RECORD EXTRACTS START

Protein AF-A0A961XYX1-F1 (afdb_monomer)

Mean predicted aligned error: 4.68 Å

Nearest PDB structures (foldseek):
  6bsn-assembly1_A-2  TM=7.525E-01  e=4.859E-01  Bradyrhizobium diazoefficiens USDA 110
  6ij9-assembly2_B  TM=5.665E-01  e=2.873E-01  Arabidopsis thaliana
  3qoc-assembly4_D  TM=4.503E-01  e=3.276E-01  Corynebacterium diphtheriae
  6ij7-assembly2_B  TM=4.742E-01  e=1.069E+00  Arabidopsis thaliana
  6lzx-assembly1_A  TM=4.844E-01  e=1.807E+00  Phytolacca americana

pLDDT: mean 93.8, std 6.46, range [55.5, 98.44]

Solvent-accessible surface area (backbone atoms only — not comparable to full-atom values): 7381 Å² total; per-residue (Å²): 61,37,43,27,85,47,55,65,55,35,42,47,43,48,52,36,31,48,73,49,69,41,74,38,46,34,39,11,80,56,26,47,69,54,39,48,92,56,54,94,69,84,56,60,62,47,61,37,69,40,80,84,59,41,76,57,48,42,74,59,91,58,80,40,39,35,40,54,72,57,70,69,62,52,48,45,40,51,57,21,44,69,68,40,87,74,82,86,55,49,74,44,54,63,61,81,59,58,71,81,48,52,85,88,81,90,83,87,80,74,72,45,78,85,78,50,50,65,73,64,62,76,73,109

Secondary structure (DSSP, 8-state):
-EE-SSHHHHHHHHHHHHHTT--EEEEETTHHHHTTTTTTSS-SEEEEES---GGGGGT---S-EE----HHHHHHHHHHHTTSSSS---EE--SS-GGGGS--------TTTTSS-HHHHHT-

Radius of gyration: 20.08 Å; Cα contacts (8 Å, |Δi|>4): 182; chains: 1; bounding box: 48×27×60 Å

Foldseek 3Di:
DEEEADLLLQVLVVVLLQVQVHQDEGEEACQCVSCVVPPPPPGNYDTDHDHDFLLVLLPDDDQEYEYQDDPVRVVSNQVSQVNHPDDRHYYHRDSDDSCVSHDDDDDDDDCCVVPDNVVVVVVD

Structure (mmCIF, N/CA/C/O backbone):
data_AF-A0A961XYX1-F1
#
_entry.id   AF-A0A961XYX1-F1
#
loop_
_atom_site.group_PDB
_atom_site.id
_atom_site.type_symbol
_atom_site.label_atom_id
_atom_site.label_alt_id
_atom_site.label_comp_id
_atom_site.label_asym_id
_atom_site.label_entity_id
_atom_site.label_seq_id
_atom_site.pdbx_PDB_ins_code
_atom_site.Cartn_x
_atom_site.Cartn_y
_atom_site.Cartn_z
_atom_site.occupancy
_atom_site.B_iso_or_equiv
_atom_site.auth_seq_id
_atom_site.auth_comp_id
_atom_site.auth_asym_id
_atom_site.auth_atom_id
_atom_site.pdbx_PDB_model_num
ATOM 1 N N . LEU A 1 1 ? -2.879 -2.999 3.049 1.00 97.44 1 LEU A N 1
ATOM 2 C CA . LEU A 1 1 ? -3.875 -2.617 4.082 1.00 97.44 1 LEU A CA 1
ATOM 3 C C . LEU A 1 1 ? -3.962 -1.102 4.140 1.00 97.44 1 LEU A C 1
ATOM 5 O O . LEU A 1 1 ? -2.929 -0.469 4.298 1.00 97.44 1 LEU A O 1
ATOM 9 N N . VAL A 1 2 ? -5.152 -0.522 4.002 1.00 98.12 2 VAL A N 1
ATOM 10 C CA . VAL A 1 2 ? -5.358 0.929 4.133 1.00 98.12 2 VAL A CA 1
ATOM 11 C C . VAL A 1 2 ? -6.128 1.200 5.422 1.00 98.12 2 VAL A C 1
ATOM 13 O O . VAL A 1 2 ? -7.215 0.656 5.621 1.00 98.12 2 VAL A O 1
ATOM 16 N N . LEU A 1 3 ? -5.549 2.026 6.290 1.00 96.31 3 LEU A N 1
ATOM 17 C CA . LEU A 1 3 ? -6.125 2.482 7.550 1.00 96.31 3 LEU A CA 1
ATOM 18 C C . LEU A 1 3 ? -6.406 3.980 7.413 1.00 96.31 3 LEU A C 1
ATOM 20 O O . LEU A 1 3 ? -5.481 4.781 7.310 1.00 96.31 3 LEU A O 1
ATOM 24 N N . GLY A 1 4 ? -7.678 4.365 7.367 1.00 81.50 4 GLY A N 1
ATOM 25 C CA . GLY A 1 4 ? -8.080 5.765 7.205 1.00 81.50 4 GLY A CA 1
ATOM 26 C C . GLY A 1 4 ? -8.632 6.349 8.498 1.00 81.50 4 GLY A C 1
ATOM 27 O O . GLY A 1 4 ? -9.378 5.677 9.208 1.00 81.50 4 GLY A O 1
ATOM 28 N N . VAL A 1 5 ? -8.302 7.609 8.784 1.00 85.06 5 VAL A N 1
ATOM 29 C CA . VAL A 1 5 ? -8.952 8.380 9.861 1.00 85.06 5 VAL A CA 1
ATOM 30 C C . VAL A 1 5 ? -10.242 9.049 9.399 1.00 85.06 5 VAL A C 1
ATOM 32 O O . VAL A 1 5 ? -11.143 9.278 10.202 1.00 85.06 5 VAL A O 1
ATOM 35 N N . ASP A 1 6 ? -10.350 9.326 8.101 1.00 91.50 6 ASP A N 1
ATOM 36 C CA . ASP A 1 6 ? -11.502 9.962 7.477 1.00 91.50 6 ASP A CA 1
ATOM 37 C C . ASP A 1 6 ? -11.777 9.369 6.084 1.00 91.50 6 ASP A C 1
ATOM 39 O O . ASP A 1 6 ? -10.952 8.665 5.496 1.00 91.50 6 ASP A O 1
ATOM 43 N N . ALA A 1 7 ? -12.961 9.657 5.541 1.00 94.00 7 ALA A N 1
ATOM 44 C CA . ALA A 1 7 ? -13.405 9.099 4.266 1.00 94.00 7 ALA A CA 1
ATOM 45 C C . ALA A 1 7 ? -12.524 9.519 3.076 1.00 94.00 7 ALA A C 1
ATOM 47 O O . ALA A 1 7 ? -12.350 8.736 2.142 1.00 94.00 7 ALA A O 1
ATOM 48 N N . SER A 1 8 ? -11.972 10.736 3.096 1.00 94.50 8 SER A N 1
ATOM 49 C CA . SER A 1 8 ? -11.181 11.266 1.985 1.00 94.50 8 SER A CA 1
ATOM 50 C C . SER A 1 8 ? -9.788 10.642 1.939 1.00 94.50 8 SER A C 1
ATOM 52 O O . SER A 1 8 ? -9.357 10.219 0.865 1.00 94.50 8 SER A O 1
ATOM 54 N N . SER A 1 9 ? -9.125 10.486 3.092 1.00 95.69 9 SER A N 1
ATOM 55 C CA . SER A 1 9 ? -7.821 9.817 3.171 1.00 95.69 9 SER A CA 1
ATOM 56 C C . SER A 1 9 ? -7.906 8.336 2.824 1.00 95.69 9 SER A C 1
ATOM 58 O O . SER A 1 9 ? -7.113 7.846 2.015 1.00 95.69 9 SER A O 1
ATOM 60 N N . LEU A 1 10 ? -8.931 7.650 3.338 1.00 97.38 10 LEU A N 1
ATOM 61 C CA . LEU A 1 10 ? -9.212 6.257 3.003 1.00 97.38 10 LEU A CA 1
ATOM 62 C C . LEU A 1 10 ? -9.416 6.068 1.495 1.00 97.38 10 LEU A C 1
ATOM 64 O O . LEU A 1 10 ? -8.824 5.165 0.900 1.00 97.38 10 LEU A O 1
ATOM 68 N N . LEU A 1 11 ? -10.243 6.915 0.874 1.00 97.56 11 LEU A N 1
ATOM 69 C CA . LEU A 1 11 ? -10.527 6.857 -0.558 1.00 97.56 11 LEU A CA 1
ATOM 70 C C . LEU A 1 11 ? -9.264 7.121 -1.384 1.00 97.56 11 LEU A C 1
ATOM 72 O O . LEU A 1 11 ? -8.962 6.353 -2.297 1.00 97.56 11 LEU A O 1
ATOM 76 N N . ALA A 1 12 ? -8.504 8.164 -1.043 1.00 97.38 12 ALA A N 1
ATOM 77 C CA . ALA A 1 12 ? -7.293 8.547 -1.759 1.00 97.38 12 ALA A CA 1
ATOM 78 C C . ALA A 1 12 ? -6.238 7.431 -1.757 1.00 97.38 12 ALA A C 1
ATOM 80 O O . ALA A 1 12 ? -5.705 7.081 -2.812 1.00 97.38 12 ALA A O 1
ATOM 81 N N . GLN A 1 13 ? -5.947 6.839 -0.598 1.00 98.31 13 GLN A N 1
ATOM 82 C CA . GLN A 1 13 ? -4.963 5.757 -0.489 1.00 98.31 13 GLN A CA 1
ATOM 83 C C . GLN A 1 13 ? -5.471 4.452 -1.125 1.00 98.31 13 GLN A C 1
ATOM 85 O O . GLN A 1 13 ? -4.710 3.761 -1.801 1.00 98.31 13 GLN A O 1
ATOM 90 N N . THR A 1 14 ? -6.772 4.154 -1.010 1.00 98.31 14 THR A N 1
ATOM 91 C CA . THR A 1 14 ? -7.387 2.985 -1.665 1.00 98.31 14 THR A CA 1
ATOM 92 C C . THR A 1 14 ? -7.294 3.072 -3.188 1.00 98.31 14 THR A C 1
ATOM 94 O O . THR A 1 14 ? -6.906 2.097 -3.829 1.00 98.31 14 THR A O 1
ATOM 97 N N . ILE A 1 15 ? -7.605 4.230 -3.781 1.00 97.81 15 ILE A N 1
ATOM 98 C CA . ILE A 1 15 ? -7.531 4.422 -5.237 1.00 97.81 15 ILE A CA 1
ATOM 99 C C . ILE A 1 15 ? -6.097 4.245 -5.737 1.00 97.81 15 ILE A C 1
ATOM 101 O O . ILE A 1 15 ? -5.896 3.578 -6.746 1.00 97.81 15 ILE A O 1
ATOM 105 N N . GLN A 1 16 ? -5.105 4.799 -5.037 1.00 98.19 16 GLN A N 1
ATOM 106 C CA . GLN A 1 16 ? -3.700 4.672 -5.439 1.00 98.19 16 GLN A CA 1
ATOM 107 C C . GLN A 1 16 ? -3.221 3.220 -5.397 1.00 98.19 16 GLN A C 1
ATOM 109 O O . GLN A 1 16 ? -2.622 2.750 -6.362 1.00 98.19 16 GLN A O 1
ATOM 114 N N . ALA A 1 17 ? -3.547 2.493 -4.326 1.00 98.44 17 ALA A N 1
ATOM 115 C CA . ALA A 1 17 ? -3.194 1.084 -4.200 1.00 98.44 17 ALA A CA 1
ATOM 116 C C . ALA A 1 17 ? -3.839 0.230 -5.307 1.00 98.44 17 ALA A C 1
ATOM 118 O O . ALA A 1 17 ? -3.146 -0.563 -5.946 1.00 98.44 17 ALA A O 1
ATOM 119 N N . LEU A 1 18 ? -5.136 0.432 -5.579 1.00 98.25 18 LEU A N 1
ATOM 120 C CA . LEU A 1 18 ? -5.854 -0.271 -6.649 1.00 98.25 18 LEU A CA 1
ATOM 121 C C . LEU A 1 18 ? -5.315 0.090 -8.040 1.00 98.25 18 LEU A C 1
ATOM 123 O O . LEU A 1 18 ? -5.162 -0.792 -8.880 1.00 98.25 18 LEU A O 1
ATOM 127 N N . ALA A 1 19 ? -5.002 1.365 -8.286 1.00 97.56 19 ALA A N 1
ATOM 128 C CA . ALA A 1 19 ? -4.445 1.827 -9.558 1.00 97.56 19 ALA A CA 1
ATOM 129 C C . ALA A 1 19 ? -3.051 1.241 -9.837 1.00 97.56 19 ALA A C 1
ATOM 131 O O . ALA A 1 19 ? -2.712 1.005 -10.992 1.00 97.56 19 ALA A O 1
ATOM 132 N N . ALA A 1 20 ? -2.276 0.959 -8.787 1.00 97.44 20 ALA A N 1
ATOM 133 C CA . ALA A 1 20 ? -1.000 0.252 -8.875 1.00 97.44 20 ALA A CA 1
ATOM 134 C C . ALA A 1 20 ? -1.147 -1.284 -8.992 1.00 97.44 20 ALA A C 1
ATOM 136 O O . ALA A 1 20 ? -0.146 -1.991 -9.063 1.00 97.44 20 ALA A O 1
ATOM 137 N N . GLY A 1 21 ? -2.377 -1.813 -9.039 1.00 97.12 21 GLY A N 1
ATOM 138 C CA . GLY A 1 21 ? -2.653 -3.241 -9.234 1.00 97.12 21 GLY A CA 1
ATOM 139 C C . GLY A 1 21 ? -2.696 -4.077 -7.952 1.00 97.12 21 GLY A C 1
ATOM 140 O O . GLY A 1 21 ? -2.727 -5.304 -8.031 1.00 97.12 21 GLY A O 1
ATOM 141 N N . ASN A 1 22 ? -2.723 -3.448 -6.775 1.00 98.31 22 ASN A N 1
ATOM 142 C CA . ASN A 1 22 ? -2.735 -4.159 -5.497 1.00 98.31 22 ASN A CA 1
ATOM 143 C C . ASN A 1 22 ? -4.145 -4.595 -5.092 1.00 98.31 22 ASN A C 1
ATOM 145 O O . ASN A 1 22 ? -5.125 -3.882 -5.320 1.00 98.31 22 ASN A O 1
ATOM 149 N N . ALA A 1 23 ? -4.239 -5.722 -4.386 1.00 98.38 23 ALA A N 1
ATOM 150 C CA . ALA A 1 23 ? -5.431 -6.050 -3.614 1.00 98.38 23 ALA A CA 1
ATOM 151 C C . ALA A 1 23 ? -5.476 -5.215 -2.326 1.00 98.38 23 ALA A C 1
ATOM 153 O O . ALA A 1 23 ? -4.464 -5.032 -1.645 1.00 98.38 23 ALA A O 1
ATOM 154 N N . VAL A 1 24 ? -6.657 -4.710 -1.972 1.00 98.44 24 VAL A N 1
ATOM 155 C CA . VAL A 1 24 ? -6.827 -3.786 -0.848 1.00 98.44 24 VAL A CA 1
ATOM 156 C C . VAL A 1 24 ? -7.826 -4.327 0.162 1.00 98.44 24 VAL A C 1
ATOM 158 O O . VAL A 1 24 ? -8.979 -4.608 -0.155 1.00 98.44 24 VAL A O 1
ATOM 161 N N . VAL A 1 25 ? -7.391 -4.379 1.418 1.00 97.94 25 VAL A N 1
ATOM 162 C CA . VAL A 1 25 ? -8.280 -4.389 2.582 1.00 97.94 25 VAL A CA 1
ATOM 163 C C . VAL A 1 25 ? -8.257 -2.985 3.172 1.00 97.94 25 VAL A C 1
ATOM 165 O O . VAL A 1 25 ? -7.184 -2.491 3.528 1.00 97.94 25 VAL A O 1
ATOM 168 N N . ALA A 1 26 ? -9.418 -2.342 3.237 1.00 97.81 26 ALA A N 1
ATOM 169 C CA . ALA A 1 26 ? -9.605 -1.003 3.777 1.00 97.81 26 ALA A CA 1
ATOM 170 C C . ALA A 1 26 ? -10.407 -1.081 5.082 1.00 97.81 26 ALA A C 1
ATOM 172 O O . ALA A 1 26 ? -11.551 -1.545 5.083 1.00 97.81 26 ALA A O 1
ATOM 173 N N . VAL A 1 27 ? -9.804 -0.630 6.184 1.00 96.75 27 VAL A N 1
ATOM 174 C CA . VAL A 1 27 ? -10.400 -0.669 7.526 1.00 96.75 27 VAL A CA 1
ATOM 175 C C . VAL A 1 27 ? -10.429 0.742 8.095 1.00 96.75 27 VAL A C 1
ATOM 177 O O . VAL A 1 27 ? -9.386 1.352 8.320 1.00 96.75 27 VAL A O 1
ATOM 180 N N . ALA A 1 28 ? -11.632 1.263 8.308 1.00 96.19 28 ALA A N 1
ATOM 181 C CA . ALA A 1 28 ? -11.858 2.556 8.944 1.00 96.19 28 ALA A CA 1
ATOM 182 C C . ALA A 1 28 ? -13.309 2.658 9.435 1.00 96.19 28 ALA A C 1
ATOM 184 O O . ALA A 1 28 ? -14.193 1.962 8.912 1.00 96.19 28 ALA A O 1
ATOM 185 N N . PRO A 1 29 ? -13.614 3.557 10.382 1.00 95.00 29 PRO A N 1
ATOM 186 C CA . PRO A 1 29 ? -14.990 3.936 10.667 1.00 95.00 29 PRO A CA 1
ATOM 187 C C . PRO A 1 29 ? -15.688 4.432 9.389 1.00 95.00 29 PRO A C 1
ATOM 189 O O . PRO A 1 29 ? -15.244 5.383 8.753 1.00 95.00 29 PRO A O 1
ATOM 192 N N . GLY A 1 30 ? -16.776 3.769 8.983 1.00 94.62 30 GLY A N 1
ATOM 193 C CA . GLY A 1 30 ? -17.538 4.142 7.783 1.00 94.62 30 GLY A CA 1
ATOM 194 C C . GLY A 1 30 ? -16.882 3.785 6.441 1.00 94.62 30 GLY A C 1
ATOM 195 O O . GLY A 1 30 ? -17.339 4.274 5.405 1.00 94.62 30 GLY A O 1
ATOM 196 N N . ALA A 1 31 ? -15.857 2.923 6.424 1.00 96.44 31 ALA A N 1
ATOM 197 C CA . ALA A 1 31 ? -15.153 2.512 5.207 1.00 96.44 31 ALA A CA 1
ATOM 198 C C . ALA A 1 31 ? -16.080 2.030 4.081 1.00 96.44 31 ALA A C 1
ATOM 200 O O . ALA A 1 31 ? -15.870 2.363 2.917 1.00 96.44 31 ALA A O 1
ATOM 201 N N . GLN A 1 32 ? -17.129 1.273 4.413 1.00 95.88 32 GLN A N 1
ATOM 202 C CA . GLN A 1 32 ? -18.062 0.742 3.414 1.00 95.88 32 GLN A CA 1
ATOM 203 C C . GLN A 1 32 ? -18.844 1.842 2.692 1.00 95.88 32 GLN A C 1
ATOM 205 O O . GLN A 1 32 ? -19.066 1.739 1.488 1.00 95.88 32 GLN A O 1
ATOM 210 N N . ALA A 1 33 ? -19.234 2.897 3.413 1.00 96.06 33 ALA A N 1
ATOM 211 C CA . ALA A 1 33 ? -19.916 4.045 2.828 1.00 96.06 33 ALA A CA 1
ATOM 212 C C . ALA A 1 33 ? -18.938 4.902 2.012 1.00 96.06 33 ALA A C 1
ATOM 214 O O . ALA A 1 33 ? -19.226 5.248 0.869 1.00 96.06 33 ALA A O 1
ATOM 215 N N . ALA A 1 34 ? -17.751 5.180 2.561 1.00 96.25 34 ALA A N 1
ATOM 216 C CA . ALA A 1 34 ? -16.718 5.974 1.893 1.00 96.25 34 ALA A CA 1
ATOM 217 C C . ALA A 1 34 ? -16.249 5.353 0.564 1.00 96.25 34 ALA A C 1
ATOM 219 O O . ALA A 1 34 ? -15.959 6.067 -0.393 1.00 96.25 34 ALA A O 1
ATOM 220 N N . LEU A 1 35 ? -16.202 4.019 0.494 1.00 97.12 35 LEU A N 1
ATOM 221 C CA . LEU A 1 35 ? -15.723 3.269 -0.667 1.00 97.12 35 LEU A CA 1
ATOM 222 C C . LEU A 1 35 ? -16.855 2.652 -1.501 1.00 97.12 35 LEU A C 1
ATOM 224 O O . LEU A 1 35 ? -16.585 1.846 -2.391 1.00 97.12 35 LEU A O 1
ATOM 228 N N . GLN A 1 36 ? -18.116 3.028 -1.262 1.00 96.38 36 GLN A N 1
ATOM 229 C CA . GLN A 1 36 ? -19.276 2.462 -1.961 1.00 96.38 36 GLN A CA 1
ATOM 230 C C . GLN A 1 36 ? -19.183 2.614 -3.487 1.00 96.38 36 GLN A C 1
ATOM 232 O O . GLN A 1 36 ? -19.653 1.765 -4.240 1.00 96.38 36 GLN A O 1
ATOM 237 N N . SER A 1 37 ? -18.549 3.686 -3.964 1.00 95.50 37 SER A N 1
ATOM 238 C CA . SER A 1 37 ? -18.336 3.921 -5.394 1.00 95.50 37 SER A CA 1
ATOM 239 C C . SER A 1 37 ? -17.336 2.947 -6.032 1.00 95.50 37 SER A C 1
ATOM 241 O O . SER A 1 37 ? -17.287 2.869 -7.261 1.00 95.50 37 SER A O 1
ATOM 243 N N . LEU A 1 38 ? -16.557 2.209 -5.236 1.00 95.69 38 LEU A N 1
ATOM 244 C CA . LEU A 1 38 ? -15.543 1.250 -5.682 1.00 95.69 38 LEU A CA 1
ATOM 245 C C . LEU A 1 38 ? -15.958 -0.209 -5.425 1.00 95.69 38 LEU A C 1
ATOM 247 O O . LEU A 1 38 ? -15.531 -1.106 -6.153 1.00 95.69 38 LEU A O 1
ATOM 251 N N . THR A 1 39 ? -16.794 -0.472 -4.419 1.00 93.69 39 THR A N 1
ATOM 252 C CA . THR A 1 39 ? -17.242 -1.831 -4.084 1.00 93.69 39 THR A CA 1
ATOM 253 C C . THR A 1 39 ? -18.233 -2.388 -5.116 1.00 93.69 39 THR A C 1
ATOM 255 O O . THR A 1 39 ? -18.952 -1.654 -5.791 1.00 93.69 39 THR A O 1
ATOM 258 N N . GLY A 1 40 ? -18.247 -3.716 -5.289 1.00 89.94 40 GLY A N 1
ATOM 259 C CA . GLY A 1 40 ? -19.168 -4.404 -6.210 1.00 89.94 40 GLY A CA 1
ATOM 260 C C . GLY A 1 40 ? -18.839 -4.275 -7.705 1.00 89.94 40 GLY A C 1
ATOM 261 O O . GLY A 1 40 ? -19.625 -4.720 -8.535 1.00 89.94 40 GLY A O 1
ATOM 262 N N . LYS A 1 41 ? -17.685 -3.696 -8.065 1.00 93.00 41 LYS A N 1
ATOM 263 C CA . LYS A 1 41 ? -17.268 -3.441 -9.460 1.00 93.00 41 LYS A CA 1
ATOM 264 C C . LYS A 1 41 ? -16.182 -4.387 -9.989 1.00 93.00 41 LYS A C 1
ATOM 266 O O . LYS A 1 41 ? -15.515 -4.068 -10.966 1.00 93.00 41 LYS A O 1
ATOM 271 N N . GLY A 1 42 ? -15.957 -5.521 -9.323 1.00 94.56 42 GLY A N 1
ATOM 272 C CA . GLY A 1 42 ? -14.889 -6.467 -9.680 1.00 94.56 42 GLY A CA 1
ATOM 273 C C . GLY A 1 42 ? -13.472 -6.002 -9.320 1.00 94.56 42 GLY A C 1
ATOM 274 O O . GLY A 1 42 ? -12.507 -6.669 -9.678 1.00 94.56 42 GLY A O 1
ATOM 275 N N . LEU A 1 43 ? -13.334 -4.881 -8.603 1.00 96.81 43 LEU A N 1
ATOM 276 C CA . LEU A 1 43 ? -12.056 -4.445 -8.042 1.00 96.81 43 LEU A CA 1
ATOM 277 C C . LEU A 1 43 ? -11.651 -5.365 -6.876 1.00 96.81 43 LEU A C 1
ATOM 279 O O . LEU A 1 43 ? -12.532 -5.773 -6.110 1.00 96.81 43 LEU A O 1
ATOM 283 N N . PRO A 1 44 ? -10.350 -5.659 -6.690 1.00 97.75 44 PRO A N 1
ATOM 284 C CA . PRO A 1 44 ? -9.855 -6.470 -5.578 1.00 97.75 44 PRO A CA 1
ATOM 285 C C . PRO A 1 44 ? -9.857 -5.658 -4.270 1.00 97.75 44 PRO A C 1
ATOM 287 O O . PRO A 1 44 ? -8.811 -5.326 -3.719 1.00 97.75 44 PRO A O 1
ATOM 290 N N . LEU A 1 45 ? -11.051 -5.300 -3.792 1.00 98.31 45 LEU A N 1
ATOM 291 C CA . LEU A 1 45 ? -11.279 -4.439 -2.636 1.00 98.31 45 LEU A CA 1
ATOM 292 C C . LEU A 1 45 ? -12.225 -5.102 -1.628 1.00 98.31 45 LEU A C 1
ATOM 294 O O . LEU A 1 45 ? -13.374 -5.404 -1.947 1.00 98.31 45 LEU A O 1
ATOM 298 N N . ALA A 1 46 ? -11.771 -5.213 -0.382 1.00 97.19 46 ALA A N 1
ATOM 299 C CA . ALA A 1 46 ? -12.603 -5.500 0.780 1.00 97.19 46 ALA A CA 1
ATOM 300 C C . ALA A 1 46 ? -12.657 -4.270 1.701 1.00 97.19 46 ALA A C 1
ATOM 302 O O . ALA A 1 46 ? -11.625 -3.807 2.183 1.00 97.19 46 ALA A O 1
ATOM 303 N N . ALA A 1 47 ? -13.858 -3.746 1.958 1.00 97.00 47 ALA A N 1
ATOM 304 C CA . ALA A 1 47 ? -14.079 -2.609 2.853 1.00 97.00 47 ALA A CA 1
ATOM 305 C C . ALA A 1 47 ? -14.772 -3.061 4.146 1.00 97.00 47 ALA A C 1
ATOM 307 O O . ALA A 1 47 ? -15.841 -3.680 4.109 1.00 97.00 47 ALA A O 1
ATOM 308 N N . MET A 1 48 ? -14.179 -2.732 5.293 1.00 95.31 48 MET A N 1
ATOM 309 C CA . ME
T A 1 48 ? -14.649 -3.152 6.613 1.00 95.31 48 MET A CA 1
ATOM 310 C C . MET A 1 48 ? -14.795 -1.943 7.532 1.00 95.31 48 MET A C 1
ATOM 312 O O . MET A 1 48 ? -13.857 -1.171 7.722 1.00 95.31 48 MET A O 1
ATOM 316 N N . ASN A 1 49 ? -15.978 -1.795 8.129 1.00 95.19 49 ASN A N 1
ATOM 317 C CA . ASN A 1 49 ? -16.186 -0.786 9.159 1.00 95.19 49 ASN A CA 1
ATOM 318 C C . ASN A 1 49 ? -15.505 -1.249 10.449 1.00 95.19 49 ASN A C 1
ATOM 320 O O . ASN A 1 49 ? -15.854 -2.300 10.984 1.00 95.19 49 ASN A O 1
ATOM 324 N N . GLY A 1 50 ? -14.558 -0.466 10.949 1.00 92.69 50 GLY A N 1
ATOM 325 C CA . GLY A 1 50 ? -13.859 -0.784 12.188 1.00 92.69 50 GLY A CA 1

RECORD EXTRACTS END

PROBLEM TO WORK ON: Reproduce exactly the stretch of the material above that starts at the line with "ATOM 215 N N" and ends at the line with "ATOM 219 O O", both included, and nothing else.

EXERCISE SOLUTION:
ATOM 215 N N . ALA A 1 34 ? -17.751 5.180 2.561 1.00 96.25 34 ALA A N 1
ATOM 216 C CA . ALA A 1 34 ? -16.718 5.974 1.893 1.00 96.25 34 ALA A CA 1
ATOM 217 C C . ALA A 1 34 ? -16.249 5.353 0.564 1.00 96.25 34 ALA A C 1
ATOM 219 O O . ALA A 1 34 ? -15.959 6.067 -0.393 1.00 96.25 34 ALA A O 1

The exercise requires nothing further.